Em 1831, quando a Região do Contestado era um inóspito sertão, a Regência criou a Guarda Nacional do Império, ao mesmo tempo em que extinguiu as milícias, ordenanças e guardas municipais. Para o “coronelato” desta corporação, que passou a ser organizada em todo o território nacional, eram nomeados civis, os grandes senhores de engenho (no Leste e Nordeste do Brasil) e os caudilhos e os fazendeiros de criação de gado mais poderosos (casos do Sul), os oficiais eram os próprios capatazes das suas fazendas e pessoas de importância ou aliados políticos e, os soldados, eram escolhidos entre os agregados, peões e capangas dos fazendeiros, mais pessoas simples que moravam em vilas e pequenas fazendas. Surgiu, assim, no País, o fenômeno do "coronelismo", ampliando o já então existente poder dos fazendeiros, senhores de latifúndios do sertão, o que, relativamente, lembra os tempos do absolutismo.
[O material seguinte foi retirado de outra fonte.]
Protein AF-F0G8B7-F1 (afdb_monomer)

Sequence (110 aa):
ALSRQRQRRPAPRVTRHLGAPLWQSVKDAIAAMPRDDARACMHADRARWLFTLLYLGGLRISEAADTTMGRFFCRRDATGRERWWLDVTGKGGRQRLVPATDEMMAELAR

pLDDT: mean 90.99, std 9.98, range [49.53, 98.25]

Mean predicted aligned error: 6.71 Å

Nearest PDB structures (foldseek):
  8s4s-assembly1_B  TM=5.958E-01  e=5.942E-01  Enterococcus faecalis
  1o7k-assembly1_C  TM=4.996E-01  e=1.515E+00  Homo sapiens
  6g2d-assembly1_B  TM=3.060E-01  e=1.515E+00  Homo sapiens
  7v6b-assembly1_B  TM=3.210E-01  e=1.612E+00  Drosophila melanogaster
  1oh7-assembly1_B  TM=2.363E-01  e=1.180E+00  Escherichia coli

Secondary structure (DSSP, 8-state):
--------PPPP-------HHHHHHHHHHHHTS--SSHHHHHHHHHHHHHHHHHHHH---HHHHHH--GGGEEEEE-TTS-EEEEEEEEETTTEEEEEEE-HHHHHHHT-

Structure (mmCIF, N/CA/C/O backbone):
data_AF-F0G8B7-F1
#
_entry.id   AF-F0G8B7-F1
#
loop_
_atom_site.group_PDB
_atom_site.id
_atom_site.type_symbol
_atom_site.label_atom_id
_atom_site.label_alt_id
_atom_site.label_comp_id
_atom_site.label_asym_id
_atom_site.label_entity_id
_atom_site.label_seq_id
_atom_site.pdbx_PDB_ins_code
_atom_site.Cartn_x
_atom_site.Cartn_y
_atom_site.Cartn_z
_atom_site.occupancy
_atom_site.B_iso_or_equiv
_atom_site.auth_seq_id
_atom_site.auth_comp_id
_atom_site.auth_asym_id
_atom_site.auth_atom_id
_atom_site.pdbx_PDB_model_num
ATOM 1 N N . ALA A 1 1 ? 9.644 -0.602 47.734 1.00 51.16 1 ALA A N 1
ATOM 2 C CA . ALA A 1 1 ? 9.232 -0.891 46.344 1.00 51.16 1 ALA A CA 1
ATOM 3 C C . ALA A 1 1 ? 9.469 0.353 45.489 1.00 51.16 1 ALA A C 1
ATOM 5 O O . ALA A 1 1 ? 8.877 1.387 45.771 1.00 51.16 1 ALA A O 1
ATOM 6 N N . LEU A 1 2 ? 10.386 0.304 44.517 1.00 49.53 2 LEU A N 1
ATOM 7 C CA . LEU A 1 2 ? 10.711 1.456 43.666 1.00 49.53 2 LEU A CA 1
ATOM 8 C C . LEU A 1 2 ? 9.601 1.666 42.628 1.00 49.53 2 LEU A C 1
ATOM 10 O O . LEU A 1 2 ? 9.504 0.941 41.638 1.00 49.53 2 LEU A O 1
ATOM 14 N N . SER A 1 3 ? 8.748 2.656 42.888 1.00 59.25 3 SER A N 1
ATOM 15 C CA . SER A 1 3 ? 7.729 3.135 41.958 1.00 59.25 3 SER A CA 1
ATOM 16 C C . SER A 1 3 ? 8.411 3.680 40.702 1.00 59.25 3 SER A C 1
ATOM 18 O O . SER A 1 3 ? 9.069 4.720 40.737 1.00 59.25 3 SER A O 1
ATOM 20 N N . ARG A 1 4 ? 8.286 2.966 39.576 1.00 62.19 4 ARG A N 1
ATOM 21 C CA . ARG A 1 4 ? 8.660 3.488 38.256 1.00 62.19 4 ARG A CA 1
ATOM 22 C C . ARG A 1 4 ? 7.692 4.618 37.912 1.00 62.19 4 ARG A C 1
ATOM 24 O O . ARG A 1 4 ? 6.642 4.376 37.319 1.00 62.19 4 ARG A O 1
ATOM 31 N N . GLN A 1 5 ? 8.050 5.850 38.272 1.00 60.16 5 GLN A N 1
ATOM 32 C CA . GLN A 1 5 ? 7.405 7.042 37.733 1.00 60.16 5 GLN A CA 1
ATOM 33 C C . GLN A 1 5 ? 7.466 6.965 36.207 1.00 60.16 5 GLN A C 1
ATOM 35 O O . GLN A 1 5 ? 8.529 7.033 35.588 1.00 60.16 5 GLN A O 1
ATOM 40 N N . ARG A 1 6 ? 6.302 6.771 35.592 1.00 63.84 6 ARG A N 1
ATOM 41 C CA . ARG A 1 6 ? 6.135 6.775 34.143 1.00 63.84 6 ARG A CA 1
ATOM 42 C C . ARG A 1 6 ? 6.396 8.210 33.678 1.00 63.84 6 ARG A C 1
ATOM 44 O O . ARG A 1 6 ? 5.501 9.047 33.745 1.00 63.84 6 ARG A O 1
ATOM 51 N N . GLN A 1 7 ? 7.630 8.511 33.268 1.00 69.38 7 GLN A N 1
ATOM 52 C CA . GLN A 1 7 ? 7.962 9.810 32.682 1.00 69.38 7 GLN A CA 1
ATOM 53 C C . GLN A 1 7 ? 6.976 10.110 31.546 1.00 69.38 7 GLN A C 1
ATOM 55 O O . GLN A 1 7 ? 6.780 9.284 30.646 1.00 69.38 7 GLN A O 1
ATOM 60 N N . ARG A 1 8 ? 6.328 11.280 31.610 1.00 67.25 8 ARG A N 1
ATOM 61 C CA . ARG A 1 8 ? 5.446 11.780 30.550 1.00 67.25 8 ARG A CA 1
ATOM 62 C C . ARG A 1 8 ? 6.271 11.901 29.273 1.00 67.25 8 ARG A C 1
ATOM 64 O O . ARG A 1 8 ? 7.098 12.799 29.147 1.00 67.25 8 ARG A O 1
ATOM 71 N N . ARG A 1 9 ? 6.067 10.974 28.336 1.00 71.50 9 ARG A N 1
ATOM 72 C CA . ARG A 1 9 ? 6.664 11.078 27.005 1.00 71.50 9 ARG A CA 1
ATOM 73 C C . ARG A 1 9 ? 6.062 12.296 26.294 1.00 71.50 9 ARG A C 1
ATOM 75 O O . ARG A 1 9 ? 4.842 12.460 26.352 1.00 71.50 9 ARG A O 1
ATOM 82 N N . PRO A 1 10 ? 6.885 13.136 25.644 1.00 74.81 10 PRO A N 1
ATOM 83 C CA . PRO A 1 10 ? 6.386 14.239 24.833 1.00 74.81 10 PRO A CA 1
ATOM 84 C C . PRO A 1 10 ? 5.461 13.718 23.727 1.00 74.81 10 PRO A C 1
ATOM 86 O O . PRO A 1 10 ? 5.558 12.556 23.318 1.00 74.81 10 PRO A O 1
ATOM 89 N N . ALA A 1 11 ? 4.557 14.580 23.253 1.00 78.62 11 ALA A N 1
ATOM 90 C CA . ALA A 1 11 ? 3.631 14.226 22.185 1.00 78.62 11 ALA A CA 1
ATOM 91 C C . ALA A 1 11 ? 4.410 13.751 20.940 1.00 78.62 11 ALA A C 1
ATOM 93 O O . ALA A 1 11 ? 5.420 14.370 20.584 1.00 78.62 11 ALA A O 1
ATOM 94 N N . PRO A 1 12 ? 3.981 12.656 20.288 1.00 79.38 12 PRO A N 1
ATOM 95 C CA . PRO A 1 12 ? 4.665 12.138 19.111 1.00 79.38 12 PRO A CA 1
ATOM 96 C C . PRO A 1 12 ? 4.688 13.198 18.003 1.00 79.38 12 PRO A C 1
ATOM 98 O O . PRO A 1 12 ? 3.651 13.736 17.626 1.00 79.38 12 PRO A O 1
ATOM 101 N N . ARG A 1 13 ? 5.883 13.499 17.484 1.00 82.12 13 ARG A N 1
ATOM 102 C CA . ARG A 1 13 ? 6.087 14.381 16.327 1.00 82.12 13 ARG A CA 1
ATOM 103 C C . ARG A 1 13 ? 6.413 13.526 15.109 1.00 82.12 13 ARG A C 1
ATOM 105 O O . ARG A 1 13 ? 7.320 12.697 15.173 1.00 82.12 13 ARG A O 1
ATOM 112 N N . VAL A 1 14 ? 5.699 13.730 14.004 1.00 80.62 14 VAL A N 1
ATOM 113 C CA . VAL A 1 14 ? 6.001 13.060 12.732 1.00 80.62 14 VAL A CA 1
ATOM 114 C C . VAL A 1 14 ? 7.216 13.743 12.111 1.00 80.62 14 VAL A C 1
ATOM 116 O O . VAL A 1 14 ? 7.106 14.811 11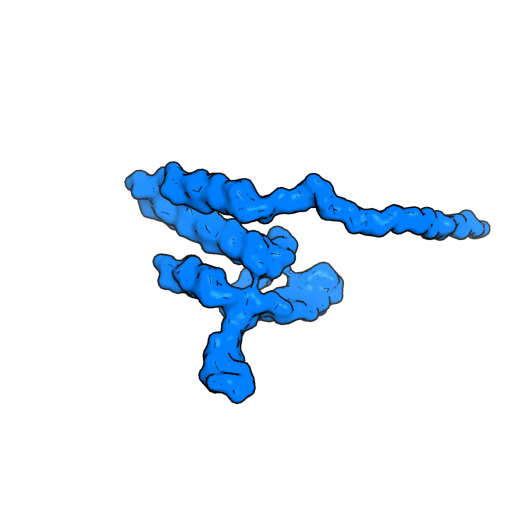.523 1.00 80.62 14 VAL A O 1
ATOM 119 N N . THR A 1 15 ? 8.392 13.144 12.275 1.00 82.31 15 THR A N 1
ATOM 120 C CA . THR A 1 15 ? 9.655 13.683 11.739 1.00 82.31 15 THR A CA 1
ATOM 121 C C . THR A 1 15 ? 10.109 12.985 10.460 1.00 82.31 15 THR A C 1
ATOM 123 O O . THR A 1 15 ? 10.977 13.494 9.761 1.00 82.31 15 THR A O 1
ATOM 126 N N . ARG A 1 16 ? 9.528 11.823 10.136 1.00 84.69 16 ARG A N 1
ATOM 127 C CA . ARG A 1 16 ? 9.837 11.040 8.935 1.00 84.69 16 ARG A CA 1
ATOM 128 C C . ARG A 1 16 ? 8.541 10.530 8.323 1.00 84.69 16 ARG A C 1
ATOM 130 O O . ARG A 1 16 ? 7.815 9.780 8.970 1.00 84.69 16 ARG A O 1
ATOM 137 N N . HIS A 1 17 ? 8.255 10.957 7.102 1.00 88.00 17 HIS A N 1
ATOM 138 C CA . HIS A 1 17 ? 7.111 10.506 6.319 1.00 88.00 17 HIS A CA 1
ATOM 139 C C . HIS A 1 17 ? 7.427 10.643 4.826 1.00 88.00 17 HIS A C 1
ATOM 141 O O . HIS A 1 17 ? 8.285 11.437 4.439 1.00 88.00 17 HIS A O 1
ATOM 147 N N . LEU A 1 18 ? 6.732 9.868 3.997 1.00 91.00 18 LEU A N 1
ATOM 148 C CA . LEU A 1 18 ? 6.819 9.967 2.544 1.00 91.00 18 LEU A CA 1
ATOM 149 C C . LEU A 1 18 ? 5.717 10.904 2.044 1.00 91.00 18 LEU A C 1
ATOM 151 O O . LEU A 1 18 ? 4.570 10.497 1.859 1.00 91.00 18 LEU A O 1
ATOM 155 N N . GLY A 1 19 ? 6.066 12.176 1.852 1.00 92.56 19 GLY A N 1
ATOM 156 C CA . GLY A 1 19 ? 5.206 13.110 1.125 1.00 92.56 19 GLY A CA 1
ATOM 157 C C . GLY A 1 19 ? 5.041 12.696 -0.342 1.00 92.56 19 GLY A C 1
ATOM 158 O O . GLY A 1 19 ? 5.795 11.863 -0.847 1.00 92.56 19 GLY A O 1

Os fazendeiros dos campos e sertões da Região do Contestado, a maioria dos quais tinha suas origens no tropeirismo, com seus peões constituíram batalhões da Guarda Nacional para servir ao Império e, dele recebendo a patente de “coronéis”, foram nomeados seus comandantes. 


O “dono-da-fazenda” era, simultaneamente, juiz, delegado, chefe, conselheiro e legislador, recebendo o respeito e a obediência de todos os subordinados. O estudo da educação e da política na História da Região do Contestado revela-nos a reprodução do fenômeno da dominação, tal como ocorria em todo o Planalto Catarinense, fruto do coronelismo e do sistema oligárquico que predominava historicamente na zona, onde alguns poucos fazendeiros ricos exerciam o mandonismo sobre a grande maioria subserviente, inspirados no modelo do “caudilhismo” gaúcho. A par do coronelismo, via-se, aqui, também o “compadresco”, forte ligação afetiva que ligava o pessoal dependente com os donos das fazendas e com os chefes políticos, pois, quantos mais afilhados e compadres, que caíam nas boas graças e se viam promovidos socialmente, maior era o poder do Coronel: o beija-mão e o pedido de bênção ao padrinho eram ensinados desde cedo às crianças, para saber respeitar a classe dominante. Os coronéis vendiam pedaços de terra para os sertanejos, na última parcela, um superior do coronel expulsava o sertanejo do lote adquirido, acumulando desafetos para explodir a qualquer momento.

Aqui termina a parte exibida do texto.